### The task:
How do the lines below between the ones holding "ATOM 53 C C" and "ATOM 63 C CA", inclusive, read? Give them again exactly, with no other lines.

#### Supplied information ####

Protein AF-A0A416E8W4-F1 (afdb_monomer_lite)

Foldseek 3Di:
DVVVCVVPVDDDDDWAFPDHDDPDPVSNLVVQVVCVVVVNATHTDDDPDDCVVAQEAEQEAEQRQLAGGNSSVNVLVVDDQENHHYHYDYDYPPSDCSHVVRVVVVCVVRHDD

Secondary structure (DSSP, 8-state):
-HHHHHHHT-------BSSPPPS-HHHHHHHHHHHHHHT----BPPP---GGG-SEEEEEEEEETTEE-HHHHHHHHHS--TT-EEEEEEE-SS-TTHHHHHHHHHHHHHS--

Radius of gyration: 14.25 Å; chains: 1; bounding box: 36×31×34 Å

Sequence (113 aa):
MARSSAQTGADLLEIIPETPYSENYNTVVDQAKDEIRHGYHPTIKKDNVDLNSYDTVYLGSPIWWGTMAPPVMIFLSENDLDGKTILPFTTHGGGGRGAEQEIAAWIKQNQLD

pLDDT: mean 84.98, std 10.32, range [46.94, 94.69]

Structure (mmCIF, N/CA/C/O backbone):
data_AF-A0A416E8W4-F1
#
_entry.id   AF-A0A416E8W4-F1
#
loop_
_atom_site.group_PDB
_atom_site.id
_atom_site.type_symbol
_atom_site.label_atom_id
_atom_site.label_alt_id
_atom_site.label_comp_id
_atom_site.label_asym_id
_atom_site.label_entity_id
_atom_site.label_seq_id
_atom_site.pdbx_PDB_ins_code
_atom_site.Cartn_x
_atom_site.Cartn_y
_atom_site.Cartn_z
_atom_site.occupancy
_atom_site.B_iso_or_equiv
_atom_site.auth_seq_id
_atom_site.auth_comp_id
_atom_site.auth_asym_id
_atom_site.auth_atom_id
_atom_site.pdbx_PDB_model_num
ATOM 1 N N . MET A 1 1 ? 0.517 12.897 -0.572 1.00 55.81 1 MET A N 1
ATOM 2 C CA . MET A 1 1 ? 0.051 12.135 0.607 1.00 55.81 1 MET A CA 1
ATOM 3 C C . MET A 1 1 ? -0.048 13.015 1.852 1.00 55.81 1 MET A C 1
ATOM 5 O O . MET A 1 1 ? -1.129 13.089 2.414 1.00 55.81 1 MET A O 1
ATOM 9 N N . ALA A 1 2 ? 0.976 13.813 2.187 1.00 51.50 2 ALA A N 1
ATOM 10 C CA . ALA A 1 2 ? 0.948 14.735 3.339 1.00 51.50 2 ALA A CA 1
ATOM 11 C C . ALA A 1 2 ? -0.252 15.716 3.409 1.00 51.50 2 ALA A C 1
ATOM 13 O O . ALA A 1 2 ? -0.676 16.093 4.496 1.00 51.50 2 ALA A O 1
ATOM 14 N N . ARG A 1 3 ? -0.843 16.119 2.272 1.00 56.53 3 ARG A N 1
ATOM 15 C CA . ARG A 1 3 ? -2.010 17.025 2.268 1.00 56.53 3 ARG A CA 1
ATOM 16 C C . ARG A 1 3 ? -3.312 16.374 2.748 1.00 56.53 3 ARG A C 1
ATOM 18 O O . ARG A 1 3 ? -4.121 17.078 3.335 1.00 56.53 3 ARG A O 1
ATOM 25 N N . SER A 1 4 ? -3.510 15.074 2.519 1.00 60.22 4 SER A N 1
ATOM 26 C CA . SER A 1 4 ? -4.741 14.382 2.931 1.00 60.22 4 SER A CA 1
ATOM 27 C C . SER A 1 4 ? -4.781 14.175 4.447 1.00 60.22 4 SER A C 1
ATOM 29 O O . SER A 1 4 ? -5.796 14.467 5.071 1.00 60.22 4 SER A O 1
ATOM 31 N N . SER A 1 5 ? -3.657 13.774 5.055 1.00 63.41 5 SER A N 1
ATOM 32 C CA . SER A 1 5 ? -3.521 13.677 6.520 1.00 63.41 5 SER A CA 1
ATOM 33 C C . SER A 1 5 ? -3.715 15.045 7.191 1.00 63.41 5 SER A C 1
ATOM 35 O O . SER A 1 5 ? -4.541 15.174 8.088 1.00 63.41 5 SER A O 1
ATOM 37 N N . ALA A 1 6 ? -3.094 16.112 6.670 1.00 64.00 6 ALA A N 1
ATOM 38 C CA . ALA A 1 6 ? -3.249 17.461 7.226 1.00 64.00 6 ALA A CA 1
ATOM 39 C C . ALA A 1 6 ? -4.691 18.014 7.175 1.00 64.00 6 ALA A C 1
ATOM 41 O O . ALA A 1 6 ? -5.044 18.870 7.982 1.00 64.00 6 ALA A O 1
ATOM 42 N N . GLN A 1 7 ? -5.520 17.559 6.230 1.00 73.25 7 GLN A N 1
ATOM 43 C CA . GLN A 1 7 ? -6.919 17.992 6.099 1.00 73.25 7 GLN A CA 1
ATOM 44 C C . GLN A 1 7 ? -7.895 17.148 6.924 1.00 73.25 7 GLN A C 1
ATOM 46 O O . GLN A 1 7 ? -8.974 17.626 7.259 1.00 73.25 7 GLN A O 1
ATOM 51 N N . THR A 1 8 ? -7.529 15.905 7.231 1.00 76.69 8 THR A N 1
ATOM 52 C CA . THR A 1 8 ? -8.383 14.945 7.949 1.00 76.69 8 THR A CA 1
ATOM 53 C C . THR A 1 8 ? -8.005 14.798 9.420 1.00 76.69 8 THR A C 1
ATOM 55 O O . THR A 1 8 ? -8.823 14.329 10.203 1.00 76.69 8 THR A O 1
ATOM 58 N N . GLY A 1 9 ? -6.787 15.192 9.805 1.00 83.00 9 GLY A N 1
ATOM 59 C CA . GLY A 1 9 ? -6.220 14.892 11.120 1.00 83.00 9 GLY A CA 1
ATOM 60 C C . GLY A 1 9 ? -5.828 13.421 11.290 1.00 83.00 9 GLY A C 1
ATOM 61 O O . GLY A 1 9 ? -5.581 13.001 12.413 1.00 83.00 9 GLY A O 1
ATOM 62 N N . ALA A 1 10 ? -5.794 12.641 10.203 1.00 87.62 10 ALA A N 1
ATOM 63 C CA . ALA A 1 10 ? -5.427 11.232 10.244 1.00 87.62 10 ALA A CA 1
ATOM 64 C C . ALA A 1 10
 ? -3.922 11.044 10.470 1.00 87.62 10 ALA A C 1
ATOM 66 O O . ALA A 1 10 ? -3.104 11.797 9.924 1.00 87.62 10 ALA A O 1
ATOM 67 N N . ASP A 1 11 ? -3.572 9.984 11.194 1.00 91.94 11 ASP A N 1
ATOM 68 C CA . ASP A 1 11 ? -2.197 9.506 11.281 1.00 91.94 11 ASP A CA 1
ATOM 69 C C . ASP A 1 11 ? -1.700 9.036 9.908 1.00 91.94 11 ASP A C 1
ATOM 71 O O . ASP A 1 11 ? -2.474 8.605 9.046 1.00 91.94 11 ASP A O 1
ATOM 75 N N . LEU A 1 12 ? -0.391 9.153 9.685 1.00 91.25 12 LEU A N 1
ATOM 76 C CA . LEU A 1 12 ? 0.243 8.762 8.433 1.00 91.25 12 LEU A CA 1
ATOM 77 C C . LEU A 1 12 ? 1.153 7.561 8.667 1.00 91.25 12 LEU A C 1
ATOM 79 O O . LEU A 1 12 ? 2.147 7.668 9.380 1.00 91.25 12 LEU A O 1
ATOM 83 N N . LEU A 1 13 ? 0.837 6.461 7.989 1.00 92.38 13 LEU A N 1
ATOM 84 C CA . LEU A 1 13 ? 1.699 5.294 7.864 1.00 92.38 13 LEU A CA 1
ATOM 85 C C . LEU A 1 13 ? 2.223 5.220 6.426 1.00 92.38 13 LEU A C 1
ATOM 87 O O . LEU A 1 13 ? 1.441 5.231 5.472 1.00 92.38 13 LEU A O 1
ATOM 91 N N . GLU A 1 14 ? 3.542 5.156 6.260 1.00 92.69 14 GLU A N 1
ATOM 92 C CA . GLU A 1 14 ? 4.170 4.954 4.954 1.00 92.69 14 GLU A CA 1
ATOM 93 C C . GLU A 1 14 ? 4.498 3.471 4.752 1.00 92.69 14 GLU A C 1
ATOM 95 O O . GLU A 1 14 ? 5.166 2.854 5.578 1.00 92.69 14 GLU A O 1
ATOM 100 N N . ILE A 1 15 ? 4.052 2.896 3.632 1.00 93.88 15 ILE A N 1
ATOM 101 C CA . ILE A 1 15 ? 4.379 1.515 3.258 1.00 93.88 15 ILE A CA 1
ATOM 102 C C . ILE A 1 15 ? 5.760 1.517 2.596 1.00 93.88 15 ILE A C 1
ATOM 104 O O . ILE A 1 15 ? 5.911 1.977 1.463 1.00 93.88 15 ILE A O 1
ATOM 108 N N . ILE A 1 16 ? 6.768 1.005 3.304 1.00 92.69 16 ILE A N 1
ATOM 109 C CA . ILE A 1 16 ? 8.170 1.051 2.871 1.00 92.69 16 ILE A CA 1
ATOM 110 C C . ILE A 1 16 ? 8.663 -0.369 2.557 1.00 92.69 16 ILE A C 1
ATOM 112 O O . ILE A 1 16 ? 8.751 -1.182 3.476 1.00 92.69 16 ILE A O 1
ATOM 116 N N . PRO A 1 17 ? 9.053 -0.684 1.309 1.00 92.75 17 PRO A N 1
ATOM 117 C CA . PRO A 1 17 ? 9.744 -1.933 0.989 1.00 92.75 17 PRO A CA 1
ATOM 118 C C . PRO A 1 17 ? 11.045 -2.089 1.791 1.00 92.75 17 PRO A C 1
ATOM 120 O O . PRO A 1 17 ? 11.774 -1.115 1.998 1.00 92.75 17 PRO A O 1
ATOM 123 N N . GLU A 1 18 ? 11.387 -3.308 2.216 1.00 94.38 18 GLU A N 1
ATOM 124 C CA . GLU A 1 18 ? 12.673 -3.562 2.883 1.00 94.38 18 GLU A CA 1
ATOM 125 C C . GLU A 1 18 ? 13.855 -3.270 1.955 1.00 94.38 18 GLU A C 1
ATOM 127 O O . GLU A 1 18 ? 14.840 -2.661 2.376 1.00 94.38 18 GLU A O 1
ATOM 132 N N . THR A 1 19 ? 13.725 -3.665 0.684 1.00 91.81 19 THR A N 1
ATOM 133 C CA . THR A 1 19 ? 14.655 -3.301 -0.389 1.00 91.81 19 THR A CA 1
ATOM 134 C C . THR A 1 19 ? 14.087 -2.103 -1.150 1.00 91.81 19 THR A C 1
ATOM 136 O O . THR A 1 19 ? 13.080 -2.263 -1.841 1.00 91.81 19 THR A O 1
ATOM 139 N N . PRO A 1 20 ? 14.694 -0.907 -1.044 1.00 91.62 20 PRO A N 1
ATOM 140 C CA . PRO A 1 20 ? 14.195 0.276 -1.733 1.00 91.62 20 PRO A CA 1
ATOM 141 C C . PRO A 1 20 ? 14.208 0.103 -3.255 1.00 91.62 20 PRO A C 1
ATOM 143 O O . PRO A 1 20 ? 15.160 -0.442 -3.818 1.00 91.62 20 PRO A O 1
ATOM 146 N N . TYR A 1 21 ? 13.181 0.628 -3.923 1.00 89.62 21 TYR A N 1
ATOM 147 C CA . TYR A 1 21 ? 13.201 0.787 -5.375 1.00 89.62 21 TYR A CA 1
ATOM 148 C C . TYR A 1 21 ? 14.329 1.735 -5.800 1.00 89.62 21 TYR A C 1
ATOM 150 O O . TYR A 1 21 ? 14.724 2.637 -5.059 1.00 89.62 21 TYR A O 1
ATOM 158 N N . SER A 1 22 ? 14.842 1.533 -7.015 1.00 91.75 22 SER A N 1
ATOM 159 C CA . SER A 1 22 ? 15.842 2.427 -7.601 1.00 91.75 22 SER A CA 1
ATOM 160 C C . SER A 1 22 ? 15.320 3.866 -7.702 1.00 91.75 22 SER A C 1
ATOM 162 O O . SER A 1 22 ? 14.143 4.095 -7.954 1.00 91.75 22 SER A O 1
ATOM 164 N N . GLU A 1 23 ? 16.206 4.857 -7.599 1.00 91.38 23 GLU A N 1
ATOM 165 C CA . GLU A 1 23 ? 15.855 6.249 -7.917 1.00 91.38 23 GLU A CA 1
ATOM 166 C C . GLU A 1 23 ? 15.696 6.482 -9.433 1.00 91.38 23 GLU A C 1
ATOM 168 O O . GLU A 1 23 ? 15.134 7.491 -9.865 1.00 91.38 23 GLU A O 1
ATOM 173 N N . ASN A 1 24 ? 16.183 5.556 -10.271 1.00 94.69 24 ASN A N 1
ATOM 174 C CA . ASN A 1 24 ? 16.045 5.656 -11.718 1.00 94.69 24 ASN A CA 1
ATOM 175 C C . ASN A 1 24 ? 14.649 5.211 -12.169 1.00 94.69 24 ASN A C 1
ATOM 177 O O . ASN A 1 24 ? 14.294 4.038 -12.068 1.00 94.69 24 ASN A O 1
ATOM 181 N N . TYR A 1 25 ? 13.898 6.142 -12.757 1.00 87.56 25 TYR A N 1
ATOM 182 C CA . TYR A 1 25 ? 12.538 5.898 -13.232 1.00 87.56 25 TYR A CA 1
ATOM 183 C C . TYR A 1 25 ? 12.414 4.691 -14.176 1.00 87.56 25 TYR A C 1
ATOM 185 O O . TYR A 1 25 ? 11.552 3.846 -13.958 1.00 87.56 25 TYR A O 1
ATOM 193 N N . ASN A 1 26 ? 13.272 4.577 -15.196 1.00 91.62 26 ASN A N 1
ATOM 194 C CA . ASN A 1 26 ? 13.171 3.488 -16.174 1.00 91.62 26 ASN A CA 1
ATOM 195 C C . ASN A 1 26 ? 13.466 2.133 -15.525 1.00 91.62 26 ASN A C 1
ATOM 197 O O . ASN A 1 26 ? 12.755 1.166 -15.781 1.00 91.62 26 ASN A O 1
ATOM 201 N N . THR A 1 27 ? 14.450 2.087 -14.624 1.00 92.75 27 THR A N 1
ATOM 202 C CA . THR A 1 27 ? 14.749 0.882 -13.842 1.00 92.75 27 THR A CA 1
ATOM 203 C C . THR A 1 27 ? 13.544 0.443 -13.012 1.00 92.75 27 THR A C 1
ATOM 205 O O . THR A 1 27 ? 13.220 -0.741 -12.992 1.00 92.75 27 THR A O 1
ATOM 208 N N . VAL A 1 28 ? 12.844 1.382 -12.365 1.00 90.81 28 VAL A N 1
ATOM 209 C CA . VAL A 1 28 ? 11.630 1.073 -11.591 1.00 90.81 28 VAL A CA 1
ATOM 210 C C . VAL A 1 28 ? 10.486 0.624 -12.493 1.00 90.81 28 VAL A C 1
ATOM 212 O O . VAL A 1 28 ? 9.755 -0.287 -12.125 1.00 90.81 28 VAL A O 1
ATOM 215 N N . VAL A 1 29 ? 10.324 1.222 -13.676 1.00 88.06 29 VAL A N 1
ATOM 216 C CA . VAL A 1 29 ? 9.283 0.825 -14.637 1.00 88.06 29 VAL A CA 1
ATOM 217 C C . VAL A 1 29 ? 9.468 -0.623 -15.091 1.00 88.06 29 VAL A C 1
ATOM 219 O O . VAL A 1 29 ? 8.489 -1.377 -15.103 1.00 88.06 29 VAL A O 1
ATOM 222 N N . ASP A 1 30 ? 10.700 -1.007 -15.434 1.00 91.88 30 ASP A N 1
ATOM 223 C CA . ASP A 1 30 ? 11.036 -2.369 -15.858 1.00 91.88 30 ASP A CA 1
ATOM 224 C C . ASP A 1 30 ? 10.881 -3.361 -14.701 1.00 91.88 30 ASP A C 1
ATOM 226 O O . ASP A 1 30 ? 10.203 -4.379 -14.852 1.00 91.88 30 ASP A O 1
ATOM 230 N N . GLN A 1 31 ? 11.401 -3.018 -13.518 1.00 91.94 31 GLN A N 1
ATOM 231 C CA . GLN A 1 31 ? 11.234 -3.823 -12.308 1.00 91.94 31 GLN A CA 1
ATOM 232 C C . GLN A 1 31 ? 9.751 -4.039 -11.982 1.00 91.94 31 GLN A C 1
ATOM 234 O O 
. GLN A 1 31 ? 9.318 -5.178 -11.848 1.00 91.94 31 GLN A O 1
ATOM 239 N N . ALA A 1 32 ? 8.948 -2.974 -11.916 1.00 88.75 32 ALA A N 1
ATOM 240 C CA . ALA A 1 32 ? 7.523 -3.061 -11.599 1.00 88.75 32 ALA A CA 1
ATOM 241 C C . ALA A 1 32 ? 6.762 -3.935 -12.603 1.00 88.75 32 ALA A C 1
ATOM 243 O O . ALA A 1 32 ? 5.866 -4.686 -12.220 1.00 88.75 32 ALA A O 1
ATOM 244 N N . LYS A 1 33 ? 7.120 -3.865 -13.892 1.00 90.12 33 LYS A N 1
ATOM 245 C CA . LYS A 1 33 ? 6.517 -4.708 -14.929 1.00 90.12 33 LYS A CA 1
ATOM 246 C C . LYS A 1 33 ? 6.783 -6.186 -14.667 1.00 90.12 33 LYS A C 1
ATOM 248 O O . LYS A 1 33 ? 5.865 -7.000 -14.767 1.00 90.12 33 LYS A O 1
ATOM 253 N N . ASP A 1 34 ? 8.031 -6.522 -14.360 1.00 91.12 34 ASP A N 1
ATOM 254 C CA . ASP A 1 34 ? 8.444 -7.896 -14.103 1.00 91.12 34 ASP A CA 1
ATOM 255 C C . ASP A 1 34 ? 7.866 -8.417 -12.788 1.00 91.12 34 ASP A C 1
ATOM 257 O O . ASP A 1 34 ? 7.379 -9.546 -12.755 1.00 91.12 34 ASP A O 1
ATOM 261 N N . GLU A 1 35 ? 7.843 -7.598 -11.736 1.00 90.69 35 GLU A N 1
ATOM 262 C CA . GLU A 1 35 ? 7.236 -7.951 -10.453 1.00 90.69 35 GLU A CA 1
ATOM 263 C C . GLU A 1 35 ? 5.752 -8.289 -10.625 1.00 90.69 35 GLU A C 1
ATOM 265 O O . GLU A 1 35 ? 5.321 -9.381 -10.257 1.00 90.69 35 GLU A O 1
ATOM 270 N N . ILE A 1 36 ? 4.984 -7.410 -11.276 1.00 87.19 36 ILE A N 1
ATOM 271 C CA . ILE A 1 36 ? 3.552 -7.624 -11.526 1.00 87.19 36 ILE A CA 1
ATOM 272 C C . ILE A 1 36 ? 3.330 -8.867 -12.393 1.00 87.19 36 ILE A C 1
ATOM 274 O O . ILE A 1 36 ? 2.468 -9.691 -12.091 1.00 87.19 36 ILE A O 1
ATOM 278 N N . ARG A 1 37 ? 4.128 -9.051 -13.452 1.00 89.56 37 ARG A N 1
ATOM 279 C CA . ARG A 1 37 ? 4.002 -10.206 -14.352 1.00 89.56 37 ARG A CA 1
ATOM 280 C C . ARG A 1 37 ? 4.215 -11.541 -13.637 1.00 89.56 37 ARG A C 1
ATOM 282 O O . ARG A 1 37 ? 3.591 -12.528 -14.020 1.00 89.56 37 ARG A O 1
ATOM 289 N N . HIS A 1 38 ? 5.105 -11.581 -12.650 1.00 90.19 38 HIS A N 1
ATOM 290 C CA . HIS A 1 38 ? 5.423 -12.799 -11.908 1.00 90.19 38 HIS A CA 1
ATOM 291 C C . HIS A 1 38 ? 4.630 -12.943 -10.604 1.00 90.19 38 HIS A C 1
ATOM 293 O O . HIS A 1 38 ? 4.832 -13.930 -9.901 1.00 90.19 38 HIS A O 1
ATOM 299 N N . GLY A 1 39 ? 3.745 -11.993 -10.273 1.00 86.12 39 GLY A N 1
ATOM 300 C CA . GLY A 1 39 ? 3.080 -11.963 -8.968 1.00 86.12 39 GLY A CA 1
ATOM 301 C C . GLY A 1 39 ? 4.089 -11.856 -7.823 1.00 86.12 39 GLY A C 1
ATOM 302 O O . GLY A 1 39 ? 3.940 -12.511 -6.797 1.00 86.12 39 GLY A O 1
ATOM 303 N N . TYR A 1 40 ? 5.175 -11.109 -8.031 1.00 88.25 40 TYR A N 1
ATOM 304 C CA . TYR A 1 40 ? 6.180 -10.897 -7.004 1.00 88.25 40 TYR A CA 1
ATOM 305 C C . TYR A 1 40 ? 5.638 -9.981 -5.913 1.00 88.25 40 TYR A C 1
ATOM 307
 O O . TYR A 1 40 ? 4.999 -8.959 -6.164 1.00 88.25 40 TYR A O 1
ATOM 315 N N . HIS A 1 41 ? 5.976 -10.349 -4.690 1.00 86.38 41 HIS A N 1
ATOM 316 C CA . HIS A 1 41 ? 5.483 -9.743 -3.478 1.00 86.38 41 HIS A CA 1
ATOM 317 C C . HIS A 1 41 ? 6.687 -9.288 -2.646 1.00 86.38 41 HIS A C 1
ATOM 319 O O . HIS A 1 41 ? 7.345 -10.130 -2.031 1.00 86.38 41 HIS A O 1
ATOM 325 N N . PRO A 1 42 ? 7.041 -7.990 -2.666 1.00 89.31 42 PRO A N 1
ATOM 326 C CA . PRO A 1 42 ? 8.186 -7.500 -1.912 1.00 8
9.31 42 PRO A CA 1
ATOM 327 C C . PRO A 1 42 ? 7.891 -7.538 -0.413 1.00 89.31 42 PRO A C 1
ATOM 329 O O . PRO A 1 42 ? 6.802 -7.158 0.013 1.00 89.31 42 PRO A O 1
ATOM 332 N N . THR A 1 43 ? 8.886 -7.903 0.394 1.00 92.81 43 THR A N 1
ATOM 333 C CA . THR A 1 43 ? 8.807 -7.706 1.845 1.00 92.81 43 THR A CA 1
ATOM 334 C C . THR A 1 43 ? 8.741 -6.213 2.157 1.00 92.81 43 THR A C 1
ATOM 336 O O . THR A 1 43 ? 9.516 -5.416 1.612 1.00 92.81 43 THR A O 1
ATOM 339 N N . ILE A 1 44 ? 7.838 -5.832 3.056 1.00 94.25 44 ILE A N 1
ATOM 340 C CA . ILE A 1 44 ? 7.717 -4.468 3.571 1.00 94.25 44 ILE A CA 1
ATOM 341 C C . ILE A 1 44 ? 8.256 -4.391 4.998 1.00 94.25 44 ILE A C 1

####

### Response for this exercise:
ATOM 53 C C . THR A 1 8 ? -8.005 14.798 9.420 1.00 76.69 8 THR A C 1
ATOM 55 O O . THR A 1 8 ? -8.823 14.329 10.203 1.00 76.69 8 THR A O 1
ATOM 58 N N . GLY A 1 9 ? -6.787 15.192 9.805 1.00 83.00 9 GLY A N 1
ATOM 59 C CA . GLY A 1 9 ? -6.220 14.892 11.120 1.00 83.00 9 GLY A CA 1
ATOM 60 C C . GLY A 1 9 ? -5.828 13.421 11.290 1.00 83.00 9 GLY A C 1
ATOM 61 O O . GLY A 1 9 ? -5.581 13.001 12.413 1.00 83.00 9 GLY A O 1
ATOM 62 N N . ALA A 1 10 ? -5.794 12.641 10.203 1.00 87.62 10 ALA A N 1
ATOM 63 C CA . ALA A 1 10 ? -5.427 11.232 10.244 1.00 87.62 10 ALA A CA 1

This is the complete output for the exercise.